Have router, will travel. Can you take your router with you on holidays?

Home Broadband

Have router, will travel. Can you take your router with you on holidays?

Taking your router on holidays with you theoretically may sound like a good idea. After all, it’s not doing anything while you’re away, and it’s plausible that you could be spending the holidays at a relative’s home or an Airbnb that maybe doesn’t have the super-sick internet set-up that you have at home.

Even if they have a half decent internet connection or router, with the extra people vying for Wi-Fi or the connection needing to span further throughout the house into those lesser-used spare rooms or outside by the pool, the router and connection may feel the strain of extra usage.  

So, since your router would just be sitting at home alone, with nothing to do, does it make sense to take it with you?

Can you take your router with you on holidays?

In short, it depends.

Basically, there are a lot of caveats involved.

Yes with an if

You can take your router away with you if:

  • The router isn’t your main router. That’s to say you’ve maybe set up a mesh network at home so you have multiple routers or if you have a Wi-Fi extender.
  • The router isn’t locked to your internet service provider. If you bought a router from Superloop when you signed up (or more recently in the Members Area) your router isn’t tied to a Superloop connection, so it can be used wherever, whenever. However some other ISPs will lock the routers they supply so it’s unusable outside of a connection with that provider.

If you have an eero 6+ mesh wifi router set up at home, taking your eero with you is actually pretty easy. Make sure you don’t take your main (gateway) router, but rather one of your “leaf nodes”. Before you head off, make sure you remove the eero from your network first. An eero can only belong to one network at a time so make sure you remove it from the network before you leave your place, and before you return home too. Here’s our guide to setting up an eero router.  
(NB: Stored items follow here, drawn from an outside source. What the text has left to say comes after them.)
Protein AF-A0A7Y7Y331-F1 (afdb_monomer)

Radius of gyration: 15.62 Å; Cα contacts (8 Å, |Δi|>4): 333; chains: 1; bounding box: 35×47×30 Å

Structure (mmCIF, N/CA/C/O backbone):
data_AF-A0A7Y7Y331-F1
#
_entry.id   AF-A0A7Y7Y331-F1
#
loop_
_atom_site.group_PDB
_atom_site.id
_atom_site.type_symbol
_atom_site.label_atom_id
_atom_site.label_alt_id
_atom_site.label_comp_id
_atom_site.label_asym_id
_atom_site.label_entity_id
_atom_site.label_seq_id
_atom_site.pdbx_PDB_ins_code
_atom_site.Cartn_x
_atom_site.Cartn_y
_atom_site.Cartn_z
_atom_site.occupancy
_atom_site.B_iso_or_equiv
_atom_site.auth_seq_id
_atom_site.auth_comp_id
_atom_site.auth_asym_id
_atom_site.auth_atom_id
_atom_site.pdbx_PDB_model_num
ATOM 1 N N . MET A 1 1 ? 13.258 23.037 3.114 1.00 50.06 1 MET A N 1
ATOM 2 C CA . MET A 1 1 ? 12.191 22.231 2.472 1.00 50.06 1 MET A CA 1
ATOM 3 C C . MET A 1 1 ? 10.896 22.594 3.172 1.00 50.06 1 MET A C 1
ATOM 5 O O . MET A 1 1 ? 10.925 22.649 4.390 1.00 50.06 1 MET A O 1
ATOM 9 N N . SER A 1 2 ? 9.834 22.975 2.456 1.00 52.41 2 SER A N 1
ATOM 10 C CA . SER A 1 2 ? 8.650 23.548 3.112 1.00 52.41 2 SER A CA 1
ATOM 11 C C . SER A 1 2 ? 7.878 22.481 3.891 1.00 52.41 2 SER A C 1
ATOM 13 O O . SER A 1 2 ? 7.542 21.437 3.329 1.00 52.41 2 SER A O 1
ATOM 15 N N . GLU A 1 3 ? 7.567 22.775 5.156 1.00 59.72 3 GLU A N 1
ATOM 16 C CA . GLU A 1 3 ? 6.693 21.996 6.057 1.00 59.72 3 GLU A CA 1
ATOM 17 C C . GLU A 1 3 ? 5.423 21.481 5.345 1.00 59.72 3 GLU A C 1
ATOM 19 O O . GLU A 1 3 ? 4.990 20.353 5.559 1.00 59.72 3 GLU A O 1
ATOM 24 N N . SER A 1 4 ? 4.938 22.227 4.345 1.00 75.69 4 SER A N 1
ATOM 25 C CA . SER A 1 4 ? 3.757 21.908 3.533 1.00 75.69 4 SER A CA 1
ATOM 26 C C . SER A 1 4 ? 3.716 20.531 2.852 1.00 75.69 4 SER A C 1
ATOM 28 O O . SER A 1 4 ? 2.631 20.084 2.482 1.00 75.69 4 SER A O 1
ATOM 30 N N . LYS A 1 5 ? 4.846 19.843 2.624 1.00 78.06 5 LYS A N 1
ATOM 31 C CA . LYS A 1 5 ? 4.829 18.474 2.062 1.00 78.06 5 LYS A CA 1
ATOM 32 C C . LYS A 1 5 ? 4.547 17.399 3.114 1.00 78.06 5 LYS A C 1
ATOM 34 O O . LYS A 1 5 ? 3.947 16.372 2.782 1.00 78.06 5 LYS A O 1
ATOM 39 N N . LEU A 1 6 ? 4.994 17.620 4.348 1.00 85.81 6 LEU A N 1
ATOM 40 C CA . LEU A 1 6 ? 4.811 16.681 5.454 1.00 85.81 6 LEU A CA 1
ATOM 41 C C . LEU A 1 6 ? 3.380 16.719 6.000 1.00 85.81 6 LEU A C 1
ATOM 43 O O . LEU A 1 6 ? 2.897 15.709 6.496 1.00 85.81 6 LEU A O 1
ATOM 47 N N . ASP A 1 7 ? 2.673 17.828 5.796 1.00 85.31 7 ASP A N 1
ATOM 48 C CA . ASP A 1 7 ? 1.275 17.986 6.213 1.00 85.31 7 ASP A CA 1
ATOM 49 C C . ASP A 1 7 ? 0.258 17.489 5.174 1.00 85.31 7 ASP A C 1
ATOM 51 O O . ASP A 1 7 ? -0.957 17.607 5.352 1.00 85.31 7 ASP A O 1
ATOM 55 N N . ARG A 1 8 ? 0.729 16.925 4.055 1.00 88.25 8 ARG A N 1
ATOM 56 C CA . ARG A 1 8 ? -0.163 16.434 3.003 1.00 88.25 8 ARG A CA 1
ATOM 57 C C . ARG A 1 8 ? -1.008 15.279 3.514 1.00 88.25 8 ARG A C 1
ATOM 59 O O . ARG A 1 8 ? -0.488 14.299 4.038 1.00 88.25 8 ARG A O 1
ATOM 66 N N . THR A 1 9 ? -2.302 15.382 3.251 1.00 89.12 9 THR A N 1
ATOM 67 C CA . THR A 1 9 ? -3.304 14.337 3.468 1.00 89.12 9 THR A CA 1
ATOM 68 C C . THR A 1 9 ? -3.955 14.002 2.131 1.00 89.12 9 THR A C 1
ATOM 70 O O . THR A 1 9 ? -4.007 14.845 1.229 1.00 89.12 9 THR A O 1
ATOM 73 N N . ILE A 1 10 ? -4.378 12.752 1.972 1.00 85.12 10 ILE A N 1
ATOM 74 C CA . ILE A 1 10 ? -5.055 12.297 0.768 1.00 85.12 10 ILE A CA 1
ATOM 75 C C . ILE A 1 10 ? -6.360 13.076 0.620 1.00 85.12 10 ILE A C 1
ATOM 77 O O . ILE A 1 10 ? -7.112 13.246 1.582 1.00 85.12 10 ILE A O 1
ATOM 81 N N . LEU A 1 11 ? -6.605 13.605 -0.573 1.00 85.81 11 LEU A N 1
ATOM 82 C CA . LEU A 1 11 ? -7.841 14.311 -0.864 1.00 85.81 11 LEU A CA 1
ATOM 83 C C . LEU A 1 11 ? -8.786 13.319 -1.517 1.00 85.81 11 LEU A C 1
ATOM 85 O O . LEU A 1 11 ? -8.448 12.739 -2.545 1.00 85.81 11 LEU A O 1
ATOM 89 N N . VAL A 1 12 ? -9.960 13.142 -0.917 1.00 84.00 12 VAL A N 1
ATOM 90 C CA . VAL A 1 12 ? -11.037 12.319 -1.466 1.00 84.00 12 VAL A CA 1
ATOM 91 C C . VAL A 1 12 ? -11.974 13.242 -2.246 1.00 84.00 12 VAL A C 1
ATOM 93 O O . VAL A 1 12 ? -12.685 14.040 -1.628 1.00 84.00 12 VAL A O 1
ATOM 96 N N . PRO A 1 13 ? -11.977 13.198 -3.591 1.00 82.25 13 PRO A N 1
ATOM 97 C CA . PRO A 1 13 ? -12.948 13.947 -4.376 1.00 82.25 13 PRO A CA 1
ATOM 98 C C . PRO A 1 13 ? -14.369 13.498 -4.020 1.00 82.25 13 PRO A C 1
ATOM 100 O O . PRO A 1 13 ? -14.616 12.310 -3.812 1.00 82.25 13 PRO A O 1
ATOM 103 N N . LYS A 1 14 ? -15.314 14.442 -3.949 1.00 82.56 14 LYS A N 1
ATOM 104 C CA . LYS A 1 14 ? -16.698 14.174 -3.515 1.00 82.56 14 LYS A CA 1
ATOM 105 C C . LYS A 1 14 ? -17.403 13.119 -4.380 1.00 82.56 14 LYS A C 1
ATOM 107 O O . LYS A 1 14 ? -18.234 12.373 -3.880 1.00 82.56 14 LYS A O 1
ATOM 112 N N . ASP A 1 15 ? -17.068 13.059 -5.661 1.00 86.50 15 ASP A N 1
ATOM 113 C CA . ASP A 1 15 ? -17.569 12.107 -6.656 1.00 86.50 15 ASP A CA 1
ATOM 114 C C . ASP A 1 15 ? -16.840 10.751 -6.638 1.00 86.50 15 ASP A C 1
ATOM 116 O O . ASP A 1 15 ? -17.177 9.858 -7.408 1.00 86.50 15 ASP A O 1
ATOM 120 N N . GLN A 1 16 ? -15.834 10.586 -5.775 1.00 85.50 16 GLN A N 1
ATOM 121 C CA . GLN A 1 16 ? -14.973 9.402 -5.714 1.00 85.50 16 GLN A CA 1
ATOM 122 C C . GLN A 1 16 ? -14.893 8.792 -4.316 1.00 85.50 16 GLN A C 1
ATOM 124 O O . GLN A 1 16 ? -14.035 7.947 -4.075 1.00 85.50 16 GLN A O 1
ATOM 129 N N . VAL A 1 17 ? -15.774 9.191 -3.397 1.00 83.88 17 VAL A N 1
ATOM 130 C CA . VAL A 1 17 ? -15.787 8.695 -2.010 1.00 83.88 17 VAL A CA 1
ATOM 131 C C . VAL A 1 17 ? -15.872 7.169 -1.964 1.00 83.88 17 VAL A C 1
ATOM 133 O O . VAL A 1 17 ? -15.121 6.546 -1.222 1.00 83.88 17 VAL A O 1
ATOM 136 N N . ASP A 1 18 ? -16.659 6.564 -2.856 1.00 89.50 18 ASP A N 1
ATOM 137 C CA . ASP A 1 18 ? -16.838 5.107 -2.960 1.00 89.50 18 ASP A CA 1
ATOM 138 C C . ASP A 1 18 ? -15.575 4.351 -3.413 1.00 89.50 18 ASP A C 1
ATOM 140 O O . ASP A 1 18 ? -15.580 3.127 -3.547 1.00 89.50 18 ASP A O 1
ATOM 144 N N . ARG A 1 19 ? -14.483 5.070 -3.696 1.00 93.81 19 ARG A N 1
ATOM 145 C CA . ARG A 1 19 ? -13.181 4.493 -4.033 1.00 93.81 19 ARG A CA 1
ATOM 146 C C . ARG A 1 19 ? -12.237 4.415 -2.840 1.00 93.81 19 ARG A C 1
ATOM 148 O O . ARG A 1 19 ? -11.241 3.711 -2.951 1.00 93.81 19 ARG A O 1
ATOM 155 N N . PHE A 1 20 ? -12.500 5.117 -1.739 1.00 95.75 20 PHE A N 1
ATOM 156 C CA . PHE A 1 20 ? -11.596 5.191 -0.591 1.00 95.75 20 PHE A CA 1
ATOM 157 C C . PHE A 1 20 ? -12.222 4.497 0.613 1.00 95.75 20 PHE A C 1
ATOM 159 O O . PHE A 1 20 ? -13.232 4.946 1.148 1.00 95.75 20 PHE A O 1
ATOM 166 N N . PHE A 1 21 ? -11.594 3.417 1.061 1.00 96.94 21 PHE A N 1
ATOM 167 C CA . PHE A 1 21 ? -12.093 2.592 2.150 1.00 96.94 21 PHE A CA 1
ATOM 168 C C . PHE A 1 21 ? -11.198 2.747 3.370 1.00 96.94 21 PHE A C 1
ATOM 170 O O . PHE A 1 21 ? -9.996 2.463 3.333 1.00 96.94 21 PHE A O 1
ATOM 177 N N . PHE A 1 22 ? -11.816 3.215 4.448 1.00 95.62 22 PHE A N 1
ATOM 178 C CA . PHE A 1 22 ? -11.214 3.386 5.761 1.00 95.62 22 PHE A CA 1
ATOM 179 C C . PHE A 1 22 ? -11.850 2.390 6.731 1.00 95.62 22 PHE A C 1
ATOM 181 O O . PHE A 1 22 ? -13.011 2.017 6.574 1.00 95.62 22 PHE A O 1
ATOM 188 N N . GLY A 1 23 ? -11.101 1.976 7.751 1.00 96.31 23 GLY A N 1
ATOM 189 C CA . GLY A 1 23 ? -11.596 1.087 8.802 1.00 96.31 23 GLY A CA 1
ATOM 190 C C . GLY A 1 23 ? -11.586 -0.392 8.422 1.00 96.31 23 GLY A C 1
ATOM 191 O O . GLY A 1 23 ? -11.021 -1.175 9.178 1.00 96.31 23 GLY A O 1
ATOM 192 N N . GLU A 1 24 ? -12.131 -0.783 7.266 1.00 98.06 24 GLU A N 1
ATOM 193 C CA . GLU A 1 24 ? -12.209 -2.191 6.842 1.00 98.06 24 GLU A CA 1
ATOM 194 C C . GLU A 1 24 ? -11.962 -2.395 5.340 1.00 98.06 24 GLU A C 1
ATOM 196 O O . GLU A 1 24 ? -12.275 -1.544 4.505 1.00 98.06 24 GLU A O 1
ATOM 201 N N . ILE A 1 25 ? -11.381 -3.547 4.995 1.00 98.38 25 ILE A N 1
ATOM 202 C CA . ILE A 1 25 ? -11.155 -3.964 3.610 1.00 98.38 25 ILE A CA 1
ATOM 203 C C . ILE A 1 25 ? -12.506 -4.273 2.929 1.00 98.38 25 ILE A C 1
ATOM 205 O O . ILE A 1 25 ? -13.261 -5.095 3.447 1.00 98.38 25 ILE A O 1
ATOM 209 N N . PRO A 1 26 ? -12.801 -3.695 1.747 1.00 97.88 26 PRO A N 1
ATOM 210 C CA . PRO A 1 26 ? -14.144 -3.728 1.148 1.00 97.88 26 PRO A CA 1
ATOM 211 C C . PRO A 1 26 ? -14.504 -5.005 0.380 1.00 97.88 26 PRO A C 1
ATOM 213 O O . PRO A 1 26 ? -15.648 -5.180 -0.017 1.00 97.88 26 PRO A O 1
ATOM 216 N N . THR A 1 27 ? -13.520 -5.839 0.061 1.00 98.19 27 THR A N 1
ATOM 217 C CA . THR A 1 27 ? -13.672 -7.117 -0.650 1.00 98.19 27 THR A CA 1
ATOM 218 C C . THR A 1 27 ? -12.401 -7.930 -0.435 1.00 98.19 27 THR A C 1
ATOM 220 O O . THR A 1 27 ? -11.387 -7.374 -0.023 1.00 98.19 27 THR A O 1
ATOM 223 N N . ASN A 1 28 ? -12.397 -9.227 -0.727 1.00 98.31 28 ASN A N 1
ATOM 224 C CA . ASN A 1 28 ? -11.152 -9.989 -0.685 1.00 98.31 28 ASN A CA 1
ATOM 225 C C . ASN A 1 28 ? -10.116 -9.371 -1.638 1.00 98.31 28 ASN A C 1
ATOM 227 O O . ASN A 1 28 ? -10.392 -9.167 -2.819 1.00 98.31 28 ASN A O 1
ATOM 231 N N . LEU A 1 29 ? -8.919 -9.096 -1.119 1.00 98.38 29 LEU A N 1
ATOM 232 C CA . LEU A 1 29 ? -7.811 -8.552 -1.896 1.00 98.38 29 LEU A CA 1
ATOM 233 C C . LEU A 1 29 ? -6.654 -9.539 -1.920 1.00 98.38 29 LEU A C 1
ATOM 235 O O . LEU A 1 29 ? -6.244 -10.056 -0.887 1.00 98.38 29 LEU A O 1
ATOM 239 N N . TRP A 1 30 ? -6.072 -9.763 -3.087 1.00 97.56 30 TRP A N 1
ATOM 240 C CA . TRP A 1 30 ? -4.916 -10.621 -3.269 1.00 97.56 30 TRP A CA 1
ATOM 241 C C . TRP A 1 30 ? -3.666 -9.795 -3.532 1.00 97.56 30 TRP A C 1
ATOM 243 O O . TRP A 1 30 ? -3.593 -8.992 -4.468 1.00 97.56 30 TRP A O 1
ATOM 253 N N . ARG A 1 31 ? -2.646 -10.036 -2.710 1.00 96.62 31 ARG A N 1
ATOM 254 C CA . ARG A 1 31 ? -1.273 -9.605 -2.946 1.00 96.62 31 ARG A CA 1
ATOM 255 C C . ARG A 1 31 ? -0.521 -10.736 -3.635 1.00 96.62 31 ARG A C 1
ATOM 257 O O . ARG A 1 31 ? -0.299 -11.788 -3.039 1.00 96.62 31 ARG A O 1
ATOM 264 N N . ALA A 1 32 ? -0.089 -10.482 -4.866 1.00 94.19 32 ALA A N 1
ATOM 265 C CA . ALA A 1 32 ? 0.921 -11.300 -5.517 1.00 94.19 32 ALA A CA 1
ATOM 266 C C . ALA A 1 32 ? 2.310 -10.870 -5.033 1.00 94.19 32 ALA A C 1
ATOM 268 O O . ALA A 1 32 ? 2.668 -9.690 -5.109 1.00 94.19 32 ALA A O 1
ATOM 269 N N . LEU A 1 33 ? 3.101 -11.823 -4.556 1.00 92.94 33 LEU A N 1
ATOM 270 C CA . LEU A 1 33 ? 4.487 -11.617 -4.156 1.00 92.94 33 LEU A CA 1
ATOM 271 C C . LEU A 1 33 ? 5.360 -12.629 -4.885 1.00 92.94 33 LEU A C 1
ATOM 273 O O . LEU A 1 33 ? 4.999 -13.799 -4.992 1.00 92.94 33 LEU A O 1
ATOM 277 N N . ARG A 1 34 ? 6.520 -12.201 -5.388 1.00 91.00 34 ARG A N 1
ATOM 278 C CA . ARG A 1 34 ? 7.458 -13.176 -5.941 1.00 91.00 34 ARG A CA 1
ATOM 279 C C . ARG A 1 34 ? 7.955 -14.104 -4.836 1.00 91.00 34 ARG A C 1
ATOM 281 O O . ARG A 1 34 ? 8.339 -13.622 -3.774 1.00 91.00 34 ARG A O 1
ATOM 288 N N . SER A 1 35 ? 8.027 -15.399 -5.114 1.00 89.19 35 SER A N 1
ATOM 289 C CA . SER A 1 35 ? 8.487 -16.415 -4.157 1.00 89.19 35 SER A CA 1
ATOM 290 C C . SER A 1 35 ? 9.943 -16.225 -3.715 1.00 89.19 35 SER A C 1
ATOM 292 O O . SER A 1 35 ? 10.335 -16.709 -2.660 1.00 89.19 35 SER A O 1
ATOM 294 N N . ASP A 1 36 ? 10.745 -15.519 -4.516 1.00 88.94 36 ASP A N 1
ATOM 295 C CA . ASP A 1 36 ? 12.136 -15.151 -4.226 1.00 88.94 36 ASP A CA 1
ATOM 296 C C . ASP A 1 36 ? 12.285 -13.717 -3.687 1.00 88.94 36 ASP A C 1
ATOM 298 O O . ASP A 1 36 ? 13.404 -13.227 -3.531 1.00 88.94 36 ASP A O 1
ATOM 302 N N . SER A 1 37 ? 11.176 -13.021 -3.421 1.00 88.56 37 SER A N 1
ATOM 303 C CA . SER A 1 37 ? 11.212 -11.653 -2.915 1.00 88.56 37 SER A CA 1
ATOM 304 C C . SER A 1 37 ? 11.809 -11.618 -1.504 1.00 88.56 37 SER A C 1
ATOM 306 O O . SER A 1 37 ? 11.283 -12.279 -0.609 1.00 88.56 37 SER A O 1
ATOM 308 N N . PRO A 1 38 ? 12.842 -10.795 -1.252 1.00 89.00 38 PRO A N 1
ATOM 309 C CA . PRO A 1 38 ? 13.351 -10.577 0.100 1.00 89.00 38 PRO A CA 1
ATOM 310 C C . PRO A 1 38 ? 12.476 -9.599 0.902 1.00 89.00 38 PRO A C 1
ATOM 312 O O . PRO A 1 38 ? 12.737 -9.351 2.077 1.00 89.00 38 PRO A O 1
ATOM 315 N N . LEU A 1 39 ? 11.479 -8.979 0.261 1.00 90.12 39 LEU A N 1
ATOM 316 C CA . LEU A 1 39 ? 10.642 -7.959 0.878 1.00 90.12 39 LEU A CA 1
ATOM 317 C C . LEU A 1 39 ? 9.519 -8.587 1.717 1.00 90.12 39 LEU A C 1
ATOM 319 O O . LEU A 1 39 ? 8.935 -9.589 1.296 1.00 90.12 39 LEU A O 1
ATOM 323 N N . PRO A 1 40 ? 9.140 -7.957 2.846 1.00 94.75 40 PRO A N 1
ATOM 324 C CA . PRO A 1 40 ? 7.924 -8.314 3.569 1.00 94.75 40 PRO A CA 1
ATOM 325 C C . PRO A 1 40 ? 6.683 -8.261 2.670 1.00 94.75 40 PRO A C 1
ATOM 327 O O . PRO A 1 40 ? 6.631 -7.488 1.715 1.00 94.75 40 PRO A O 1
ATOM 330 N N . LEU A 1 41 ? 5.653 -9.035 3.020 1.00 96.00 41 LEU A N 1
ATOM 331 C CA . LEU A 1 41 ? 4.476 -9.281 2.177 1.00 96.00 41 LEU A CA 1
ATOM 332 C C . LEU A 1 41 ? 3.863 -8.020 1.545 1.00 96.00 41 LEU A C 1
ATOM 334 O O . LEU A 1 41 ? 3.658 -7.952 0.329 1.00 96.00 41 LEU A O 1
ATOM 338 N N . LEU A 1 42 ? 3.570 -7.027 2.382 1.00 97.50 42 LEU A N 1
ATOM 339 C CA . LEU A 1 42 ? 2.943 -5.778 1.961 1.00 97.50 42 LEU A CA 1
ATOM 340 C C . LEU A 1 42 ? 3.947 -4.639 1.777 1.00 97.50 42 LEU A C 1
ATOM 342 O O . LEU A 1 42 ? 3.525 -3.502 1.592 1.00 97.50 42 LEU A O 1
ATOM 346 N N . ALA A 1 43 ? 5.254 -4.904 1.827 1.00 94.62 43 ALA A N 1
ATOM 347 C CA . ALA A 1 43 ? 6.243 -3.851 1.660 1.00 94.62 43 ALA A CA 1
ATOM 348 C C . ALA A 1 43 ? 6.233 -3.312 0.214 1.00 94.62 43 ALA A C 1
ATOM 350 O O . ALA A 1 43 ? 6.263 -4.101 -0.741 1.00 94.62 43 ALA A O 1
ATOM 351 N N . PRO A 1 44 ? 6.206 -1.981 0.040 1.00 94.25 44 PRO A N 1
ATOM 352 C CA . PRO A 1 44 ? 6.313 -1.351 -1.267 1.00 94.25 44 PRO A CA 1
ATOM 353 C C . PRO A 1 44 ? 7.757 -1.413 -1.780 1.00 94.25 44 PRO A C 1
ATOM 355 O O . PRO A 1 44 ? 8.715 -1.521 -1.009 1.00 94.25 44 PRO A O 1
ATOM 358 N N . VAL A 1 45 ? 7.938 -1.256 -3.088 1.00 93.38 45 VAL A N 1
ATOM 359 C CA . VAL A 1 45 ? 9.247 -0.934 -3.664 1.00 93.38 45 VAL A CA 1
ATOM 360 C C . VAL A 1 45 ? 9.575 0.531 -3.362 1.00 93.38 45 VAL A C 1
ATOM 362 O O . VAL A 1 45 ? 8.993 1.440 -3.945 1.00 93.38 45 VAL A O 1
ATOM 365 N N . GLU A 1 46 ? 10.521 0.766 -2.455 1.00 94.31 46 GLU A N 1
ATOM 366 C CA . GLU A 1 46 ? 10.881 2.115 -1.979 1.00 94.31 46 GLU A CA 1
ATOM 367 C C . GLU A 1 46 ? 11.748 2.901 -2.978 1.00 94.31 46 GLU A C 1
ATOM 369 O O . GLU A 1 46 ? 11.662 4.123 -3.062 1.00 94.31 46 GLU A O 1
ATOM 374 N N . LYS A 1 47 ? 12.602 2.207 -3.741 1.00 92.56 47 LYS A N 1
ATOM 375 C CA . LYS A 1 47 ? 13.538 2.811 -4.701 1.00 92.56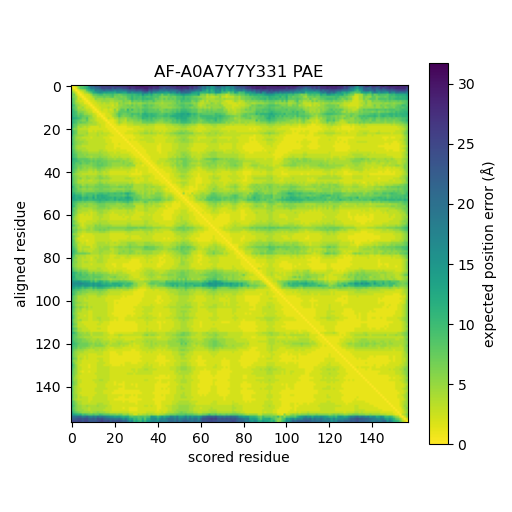 47 LYS A CA 1
ATOM 376 C C . LYS A 1 47 ? 13.422 2.104 -6.040 1.00 92.56 47 LYS A C 1
ATOM 378 O O . LYS A 1 47 ? 13.404 0.876 -6.097 1.00 92.56 47 LYS A O 1
ATOM 383 N N . GLY A 1 48 ? 13.339 2.884 -7.114 1.00 90.12 48 GLY A N 1
ATOM 384 C CA . GLY A 1 48 ? 13.333 2.325 -8.459 1.00 90.12 48 GLY A CA 1
ATOM 385 C C . GLY A 1 48 ? 14.678 1.693 -8.812 1.00 90.12 48 GLY A C 1
ATOM 386 O O . GLY A 1 48 ? 15.722 2.135 -8.333 1.00 90.12 48 GLY A O 1
ATOM 387 N N . TYR A 1 49 ? 14.658 0.663 -9.651 1.00 90.75 49 TYR A N 1
ATOM 388 C CA . TYR A 1 49 ? 15.859 -0.062 -10.065 1.00 90.75 49 TYR A CA 1
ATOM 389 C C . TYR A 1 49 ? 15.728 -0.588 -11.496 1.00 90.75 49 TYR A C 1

(Should you turn your router off before going on holidays?)

No matter what kind of router it is, if you do decide to take it away with you, you’ll need to reconfigure it to your network again when you get home. Should you need some help with this, here’s our guide to set-up and configure your modem/router.

No with a but

It would be a bad idea to take your router on holidays with you if:

  • You’re taking your one and only router. Uprooting your router and trying to connect it to someone else’s internet could cause issues with your router settings so you could have problems reconnecting when you return home. But, as noted above, you can take additional routers you have set up in your mesh network or your Wi-Fi extender.  
  • You’re going overseas. Routers aren’t universal so trying to connect your Australian router to a connection in a different country very likely won’t work at all. You can get a prepaid sim with global roaming service to connect to online in emergency.
  • You’re staying at a hotel. It’s unlikely you’ll have access to the hotel’s main Wi-Fi network or their routers for you to connect up to their network, so probably best to leave it at home.

If you can’t take your router with you, we’ve put together a few hacks for the best ways to boost your Wi-Fi signal. Check where the router at your destination is located and if you’re getting a weak connection, look for possible better alternatives that avoid obstacles and interference. Or maybe add a slick new Wi-Fi router to their Christmas stocking -- it’s not the sexiest of presents but it sure will make a difference!

Any other caveats?

If you’re flying somewhere domestically (because, again, taking your router on a fun overseas trip would be purely for the router to sightsee some new exotic locations and nothing else), make sure you pack it in your checked luggage. Routers aren’t allowed in your carry-on bags and if you try to sneak it past security, the best case scenario is that they’ll throw it away.

You might also want to check that the router at your destination will be compatible with yours. It’s possible that they may not work together, depending on the age and make/model of the other modem/router.

Lastly, if you’re staying at an Airbnb (or similar), you might want to ask beforehand about what their internet set-up is. You may not have access to their router or there may be other complications involved, so best to check in advance.

Is it a good idea though?

As noted above, it really depends on a lot of different factors for whether it’s actually a good idea to take your router away on holidays.

If you have a compact Wi-Fi router that you can easily throw in your bag, then there’s probably no harm in trying. It could save your Wi-Fi-loving life stuck at grandma’s with not much to do over the Christmas break. Just make sure you heed our warnings if you do decide to give it a try.